Have you ever eaten a perfect bite of food? Maybe a butter-soft slice of raw tuna swathed in avocado atop a plantain chip? Or perhaps a steaming hot spoonful of pho? Maybe you’ve got more of a sweet tooth, and what comes to mind for you is a crepe in a paper cone, bursting with strawberries and chocolate ganache, or an exquisite lemon tart blanketed in a yuzu meringue.
Food isn’t mere nourishment, and cooking and baking don’t have to be chores done to churn out
edible portions. Cooking and baking are art and science, creative and careful and utterly miraculous.
Take baking, for example. Perhaps you’re in the fall spirit and you’d like to make a pumpkin
apple loaf (https://www.tasteofhome.com/recipes/chunky-apple-pumpkin-bread). There’s a precision you cannot fake; if you ignore the recipe and add a tablespoon of baking soda rather than a teaspoon, you won’t get the right result. Try making crème brulee without the knowledge of the correct techniques, and you’ll end up with a pan full of scrambled eggs.
But on the other hand, there’s a creativity about cooking that you can’t do without either.
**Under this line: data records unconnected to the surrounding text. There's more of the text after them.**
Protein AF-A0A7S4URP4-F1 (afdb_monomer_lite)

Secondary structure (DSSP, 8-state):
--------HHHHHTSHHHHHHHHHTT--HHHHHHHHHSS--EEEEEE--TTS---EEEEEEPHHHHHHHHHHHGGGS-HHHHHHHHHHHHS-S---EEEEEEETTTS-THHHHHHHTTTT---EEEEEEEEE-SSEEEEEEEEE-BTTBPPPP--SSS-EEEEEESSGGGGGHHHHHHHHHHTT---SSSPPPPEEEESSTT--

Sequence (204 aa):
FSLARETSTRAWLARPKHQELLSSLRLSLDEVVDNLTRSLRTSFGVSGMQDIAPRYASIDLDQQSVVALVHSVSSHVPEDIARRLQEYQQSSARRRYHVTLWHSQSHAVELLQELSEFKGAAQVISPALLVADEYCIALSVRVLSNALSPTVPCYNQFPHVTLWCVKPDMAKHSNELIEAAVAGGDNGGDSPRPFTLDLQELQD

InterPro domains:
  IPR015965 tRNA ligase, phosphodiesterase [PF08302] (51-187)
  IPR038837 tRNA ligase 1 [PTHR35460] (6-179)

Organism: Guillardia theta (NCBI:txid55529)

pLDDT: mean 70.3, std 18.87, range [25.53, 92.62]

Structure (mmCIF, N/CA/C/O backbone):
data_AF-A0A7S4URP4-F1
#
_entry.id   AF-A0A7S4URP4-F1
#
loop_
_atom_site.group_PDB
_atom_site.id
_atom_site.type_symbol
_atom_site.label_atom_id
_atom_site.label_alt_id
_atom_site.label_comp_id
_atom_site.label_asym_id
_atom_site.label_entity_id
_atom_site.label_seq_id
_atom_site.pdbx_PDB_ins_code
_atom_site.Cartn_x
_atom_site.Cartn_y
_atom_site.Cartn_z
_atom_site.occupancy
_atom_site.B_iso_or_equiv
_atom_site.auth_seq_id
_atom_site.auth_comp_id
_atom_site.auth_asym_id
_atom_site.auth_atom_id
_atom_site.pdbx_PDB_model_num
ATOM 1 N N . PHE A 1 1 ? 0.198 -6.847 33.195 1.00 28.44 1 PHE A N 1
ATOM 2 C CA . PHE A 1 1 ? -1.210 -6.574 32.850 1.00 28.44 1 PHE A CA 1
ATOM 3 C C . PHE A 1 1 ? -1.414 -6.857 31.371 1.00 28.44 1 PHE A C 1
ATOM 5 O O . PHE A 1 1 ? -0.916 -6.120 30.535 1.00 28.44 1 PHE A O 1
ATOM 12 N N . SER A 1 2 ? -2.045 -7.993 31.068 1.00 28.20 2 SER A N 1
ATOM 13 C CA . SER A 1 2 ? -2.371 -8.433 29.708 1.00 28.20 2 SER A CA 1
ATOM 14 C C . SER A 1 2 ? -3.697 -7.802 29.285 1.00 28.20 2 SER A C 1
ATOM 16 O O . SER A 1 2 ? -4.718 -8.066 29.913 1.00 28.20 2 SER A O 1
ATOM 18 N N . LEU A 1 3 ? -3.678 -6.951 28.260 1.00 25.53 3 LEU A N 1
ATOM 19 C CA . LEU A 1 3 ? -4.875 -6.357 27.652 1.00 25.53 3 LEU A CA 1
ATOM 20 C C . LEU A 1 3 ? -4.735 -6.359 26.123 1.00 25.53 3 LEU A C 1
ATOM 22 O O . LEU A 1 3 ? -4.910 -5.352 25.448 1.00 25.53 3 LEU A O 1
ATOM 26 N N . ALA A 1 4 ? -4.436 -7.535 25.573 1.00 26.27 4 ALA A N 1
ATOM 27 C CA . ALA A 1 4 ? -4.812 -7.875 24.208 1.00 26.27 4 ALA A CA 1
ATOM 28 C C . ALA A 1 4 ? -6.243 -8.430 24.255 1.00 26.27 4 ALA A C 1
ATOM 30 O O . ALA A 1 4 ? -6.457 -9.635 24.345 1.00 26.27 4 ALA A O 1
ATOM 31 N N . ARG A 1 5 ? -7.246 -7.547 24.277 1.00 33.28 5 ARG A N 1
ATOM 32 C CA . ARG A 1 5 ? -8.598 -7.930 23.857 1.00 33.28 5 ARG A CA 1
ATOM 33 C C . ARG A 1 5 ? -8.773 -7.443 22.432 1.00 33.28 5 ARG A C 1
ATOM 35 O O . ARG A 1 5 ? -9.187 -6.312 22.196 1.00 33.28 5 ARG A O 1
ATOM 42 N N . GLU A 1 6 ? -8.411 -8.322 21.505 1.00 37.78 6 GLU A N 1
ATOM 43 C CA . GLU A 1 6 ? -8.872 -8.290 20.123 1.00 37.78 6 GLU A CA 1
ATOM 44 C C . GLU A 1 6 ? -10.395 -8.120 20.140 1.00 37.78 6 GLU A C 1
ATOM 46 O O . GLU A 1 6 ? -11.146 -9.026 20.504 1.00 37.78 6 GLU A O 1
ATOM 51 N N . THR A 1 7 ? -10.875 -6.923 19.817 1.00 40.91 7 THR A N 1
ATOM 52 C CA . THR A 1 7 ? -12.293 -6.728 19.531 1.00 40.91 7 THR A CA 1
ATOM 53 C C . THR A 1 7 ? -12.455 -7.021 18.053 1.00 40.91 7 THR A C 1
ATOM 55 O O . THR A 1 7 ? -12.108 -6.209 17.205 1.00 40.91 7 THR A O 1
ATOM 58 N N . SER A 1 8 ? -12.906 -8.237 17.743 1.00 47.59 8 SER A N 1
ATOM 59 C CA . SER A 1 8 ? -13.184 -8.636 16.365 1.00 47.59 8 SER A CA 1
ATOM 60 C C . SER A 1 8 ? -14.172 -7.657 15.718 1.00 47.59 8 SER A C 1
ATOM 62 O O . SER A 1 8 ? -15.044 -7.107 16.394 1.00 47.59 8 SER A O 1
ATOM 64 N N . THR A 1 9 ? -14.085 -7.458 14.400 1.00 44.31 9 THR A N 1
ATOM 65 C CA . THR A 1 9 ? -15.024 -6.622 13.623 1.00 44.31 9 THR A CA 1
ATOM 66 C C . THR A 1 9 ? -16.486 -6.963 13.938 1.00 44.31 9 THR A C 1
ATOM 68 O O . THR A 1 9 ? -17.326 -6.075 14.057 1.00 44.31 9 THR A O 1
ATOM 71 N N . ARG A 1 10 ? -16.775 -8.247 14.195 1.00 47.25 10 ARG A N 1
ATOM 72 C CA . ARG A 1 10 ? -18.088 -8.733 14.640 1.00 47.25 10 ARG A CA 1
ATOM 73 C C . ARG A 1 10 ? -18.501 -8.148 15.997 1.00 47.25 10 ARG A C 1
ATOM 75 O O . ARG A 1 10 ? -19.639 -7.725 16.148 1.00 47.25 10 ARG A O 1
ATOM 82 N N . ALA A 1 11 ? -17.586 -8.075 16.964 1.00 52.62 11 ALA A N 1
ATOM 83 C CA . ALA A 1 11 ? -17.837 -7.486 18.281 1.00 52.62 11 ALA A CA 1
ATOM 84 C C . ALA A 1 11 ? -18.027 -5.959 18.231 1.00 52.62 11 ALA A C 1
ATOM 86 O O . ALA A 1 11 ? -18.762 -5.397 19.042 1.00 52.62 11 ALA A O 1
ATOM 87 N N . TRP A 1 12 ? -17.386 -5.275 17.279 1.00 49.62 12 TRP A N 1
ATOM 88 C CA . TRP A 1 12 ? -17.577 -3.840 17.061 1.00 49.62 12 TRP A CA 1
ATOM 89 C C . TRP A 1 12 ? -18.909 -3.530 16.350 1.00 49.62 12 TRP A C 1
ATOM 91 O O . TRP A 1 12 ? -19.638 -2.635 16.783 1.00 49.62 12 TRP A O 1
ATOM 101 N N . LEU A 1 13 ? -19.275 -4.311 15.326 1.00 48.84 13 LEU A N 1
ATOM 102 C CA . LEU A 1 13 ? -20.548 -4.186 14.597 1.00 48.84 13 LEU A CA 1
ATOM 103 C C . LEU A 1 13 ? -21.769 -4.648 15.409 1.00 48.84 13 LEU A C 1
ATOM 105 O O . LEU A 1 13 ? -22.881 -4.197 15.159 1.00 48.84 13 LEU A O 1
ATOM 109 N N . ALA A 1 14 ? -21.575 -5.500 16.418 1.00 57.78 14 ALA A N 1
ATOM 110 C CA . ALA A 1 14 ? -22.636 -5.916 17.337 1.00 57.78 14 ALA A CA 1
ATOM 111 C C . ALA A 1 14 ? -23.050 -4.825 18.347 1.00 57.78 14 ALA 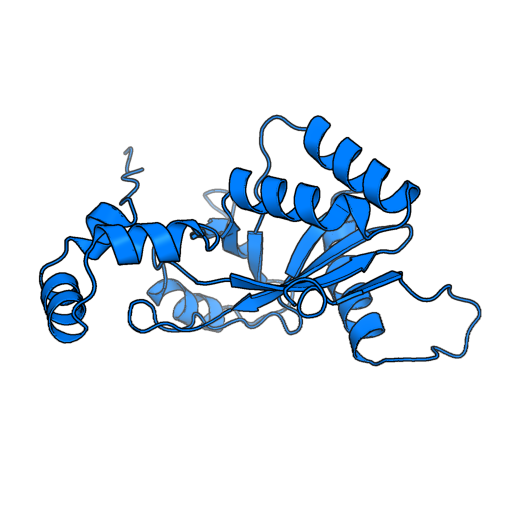A C 1
ATOM 113 O O . ALA A 1 14 ? -23.953 -5.046 19.153 1.00 57.78 14 ALA A O 1
ATOM 114 N N . ARG A 1 15 ? -22.402 -3.651 18.344 1.00 61.41 15 ARG A N 1
ATOM 115 C CA . ARG A 1 15 ? -22.768 -2.546 19.241 1.00 61.41 15 ARG A CA 1
ATOM 116 C C . ARG A 1 15 ? -24.132 -1.952 18.839 1.00 61.41 15 ARG A C 1
ATOM 118 O O . ARG A 1 15 ? -24.365 -1.774 17.644 1.00 61.41 15 ARG A O 1
ATOM 125 N N . PRO A 1 16 ? -24.993 -1.556 19.802 1.00 63.22 16 PRO A N 1
ATOM 126 C CA . PRO A 1 16 ? -26.367 -1.109 19.526 1.00 63.22 16 PRO A CA 1
ATOM 127 C C . PRO A 1 16 ? -26.475 -0.002 18.466 1.00 63.22 16 PRO A C 1
ATOM 129 O O . PRO A 1 16 ? -27.249 -0.123 17.522 1.00 63.22 16 PRO A O 1
ATOM 132 N N . LYS A 1 17 ? -25.602 1.012 18.544 1.00 52.88 17 LYS A N 1
ATOM 133 C CA . LYS A 1 17 ? -25.545 2.131 17.586 1.00 52.88 17 LYS A CA 1
ATOM 134 C C . LYS A 1 17 ? -25.283 1.684 16.138 1.00 52.88 17 LYS A C 1
ATOM 136 O O . LYS A 1 17 ? -25.744 2.325 15.201 1.00 52.88 17 LYS A O 1
ATOM 141 N N . HIS A 1 18 ? -24.532 0.600 15.942 1.00 50.75 18 HIS A N 1
ATOM 142 C CA . HIS A 1 18 ? -24.231 0.070 14.609 1.00 50.75 18 HIS A CA 1
ATOM 143 C C . HIS A 1 18 ? -25.336 -0.865 14.116 1.00 50.75 18 HIS A C 1
ATOM 145 O O . HIS A 1 18 ? -25.608 -0.888 12.921 1.00 50.75 18 HIS A O 1
ATOM 151 N N . GLN A 1 19 ? -26.032 -1.568 15.015 1.00 56.41 19 GLN A N 1
ATOM 152 C CA . GLN A 1 19 ? -27.197 -2.371 14.638 1.00 56.41 19 GLN A CA 1
ATOM 153 C C . GLN A 1 19 ? -28.362 -1.517 14.131 1.00 56.41 19 GLN A C 1
ATOM 155 O O . GLN A 1 19 ? -29.006 -1.901 13.156 1.00 56.41 19 GLN A O 1
ATOM 160 N N . GLU A 1 20 ? -28.593 -0.343 14.721 1.00 57.69 20 GLU A N 1
ATOM 161 C CA . GLU A 1 20 ? -29.584 0.629 14.230 1.00 57.69 20 GLU A CA 1
ATOM 162 C C . GLU A 1 20 ? -29.238 1.140 12.819 1.00 57.69 20 GLU A C 1
ATOM 164 O O . GLU A 1 20 ? -30.099 1.205 11.942 1.00 57.69 20 GLU A O 1
ATOM 169 N N . LEU A 1 21 ? -27.955 1.421 12.558 1.00 48.41 21 LEU A N 1
ATOM 170 C CA . LEU A 1 21 ? -27.480 1.831 11.235 1.00 48.41 21 LEU A CA 1
ATOM 171 C C . LEU A 1 21 ? -27.660 0.716 10.187 1.00 48.41 21 LEU A C 1
ATOM 173 O O . LEU A 1 21 ? -28.208 0.961 9.113 1.00 48.41 21 LEU A O 1
ATOM 177 N N . LEU A 1 22 ? -27.249 -0.516 10.510 1.00 49.75 22 LEU A N 1
ATOM 178 C CA . LEU A 1 22 ? -27.373 -1.684 9.627 1.00 49.75 22 LEU A CA 1
ATOM 179 C C . LEU A 1 22 ? -28.833 -1.979 9.266 1.00 49.75 22 LEU A C 1
ATOM 181 O O . LEU A 1 22 ? -29.150 -2.229 8.103 1.00 49.75 22 LEU A O 1
ATOM 185 N N . SER A 1 23 ? -29.731 -1.881 10.248 1.00 57.25 23 SER A N 1
ATOM 186 C CA . SER A 1 23 ? -31.164 -2.090 10.030 1.00 57.25 23 SER A CA 1
ATOM 187 C C . SER A 1 23 ? -31.794 -0.972 9.190 1.00 57.25 23 SER A C 1
ATOM 189 O O . SER A 1 23 ? -32.601 -1.273 8.310 1.00 57.25 23 SER A O 1
ATOM 191 N N . SER A 1 24 ? -31.365 0.287 9.347 1.00 57.06 24 SER A N 1
ATOM 192 C CA . SER A 1 24 ? -31.793 1.384 8.458 1.00 57.06 24 SER A CA 1
ATOM 193 C C . SER A 1 24 ? -31.352 1.202 6.998 1.00 57.06 24 SER A C 1
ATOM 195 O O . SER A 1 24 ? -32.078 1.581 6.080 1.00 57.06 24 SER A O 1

You have to know what spices to add, how to balance flavor, what different types of heat will do to different foods. A lot of that relies on your own knowledge and training; the first step to becoming a good cook or baker is to eat good food. I’ve been lucky enough to grow up in a household where my dad taught me how to taste sauces and dishes from a young age.
“What does it need?” he always asks. Salt was always the easy answer, but sometimes it needed
more umami to balance the acidity, so it would need chicken stock, or maybe it was too creamy and
needed a squirt of lemon juice to brighten it up.
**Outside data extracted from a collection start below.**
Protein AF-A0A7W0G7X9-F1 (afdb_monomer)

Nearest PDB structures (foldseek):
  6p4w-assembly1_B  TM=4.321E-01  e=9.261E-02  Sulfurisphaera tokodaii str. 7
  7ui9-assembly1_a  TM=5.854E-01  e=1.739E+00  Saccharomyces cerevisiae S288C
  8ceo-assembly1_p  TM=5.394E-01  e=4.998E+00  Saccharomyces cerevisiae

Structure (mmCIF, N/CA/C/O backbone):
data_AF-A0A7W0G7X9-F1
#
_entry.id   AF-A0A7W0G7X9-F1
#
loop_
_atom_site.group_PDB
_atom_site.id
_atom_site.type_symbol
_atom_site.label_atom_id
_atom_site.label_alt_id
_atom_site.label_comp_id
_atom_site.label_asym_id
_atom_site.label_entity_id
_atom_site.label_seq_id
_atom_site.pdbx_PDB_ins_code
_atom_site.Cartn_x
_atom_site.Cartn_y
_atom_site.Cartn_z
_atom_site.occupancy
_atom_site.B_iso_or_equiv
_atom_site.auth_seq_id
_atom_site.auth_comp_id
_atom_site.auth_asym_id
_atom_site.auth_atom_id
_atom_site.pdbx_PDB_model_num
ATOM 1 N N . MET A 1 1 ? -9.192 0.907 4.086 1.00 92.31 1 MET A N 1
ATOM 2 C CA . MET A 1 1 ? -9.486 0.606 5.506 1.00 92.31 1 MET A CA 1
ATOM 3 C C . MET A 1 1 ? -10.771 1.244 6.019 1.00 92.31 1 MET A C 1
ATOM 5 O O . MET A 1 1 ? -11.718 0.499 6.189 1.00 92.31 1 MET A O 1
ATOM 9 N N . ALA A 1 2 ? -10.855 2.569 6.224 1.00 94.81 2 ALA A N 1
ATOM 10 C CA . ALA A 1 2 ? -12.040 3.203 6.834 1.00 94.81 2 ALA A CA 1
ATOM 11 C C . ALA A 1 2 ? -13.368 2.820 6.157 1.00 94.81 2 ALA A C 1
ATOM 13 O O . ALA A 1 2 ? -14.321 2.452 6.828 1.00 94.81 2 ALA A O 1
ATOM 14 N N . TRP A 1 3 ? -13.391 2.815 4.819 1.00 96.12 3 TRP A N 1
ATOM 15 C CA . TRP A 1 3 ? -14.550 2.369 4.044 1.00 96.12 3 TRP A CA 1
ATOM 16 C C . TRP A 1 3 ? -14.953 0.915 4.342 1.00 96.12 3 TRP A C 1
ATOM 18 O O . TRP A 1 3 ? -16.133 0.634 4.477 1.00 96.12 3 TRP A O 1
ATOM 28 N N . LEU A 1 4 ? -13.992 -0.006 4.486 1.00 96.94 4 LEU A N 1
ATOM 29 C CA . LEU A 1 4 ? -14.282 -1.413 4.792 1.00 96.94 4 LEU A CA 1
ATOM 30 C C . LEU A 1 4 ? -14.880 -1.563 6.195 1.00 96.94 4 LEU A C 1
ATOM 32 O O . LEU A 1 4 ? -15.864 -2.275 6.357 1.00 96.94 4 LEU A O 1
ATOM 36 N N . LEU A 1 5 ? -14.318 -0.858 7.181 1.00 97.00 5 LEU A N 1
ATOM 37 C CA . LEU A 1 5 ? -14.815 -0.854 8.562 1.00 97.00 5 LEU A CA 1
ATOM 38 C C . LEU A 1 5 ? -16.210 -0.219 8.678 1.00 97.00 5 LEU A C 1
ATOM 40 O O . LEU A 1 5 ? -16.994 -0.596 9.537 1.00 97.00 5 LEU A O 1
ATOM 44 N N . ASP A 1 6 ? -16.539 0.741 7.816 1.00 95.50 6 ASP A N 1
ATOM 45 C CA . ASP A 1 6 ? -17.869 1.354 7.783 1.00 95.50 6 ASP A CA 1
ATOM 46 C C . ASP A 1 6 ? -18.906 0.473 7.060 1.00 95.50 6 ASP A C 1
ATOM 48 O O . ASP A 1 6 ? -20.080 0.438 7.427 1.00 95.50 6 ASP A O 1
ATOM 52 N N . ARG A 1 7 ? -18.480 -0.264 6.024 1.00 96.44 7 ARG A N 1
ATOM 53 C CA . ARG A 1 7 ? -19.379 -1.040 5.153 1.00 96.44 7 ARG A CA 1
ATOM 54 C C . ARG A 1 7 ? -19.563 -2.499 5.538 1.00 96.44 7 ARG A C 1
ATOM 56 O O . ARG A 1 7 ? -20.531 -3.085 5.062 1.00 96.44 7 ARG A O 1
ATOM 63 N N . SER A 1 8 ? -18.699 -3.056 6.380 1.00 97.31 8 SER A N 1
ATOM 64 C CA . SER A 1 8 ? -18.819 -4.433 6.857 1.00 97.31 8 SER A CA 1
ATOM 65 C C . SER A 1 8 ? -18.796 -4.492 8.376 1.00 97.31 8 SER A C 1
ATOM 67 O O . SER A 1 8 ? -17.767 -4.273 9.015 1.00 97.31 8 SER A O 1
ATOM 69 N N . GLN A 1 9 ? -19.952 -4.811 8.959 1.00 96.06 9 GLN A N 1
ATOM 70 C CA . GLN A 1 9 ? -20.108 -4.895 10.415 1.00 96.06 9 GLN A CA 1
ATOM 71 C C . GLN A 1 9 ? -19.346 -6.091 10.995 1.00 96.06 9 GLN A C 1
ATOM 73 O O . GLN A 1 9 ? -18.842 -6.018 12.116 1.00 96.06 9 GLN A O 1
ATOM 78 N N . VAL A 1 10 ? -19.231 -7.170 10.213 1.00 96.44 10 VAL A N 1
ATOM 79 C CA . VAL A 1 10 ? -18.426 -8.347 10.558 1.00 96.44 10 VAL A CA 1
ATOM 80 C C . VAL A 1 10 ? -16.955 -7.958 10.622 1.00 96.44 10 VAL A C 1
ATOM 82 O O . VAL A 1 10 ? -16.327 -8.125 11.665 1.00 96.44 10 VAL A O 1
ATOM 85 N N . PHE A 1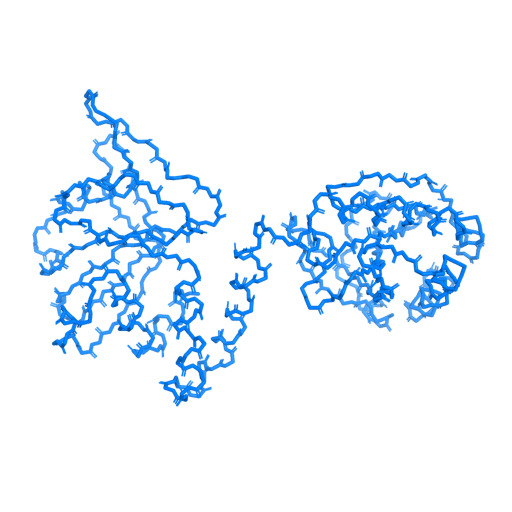 11 ? -16.421 -7.345 9.560 1.00 97.50 11 PHE A N 1
ATOM 86 C CA . PHE A 1 11 ? -15.022 -6.928 9.560 1.00 97.50 11 PHE A CA 1
ATOM 87 C C . PHE A 1 11 ? -14.723 -5.905 10.663 1.00 97.50 11 PHE A C 1
ATOM 89 O O . PHE A 1 11 ? -13.721 -6.042 11.356 1.00 97.50 11 PHE A O 1
ATOM 96 N N . ALA A 1 12 ? -15.596 -4.917 10.880 1.00 97.31 12 ALA A N 1
ATOM 97 C CA . ALA A 1 12 ? -15.427 -3.924 11.939 1.00 97.31 12 ALA A CA 1
ATOM 98 C C . ALA A 1 12 ? -15.307 -4.552 13.334 1.00 97.31 12 ALA A C 1
ATOM 100 O O . ALA A 1 12 ? -14.421 -4.180 14.108 1.00 97.31 12 ALA A O 1
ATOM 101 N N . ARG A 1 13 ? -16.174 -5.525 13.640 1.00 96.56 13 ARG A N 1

Food is often beautiful, too. My grandma taught me that. She makes the most beautiful desserts,
like chocolate eclairs with coffee drizzles or pavlova with lemon curd and berries. Many foods are
naturally vibrant because of spices or fresh fruits and vegetables; take advantage of that. Use fresh
herbs when you can, and your plate will instantly become brighter.
What does art do? It uses beauty to bring joy. Many arts are only available to one sense: you hear
music, or you see a painting. But the art of cooking or baking brings beauty to every sense. You can
hear the sizzle of meat in a pan, smell the warmth of sautéed onions, feel the sticky softness of bread
dough on your palms, and see the fluff of a perfectly baked potato. And of course, you can taste it. Taste
some good food. If you can’t help but smile, then you’ve experienced the art of cooking.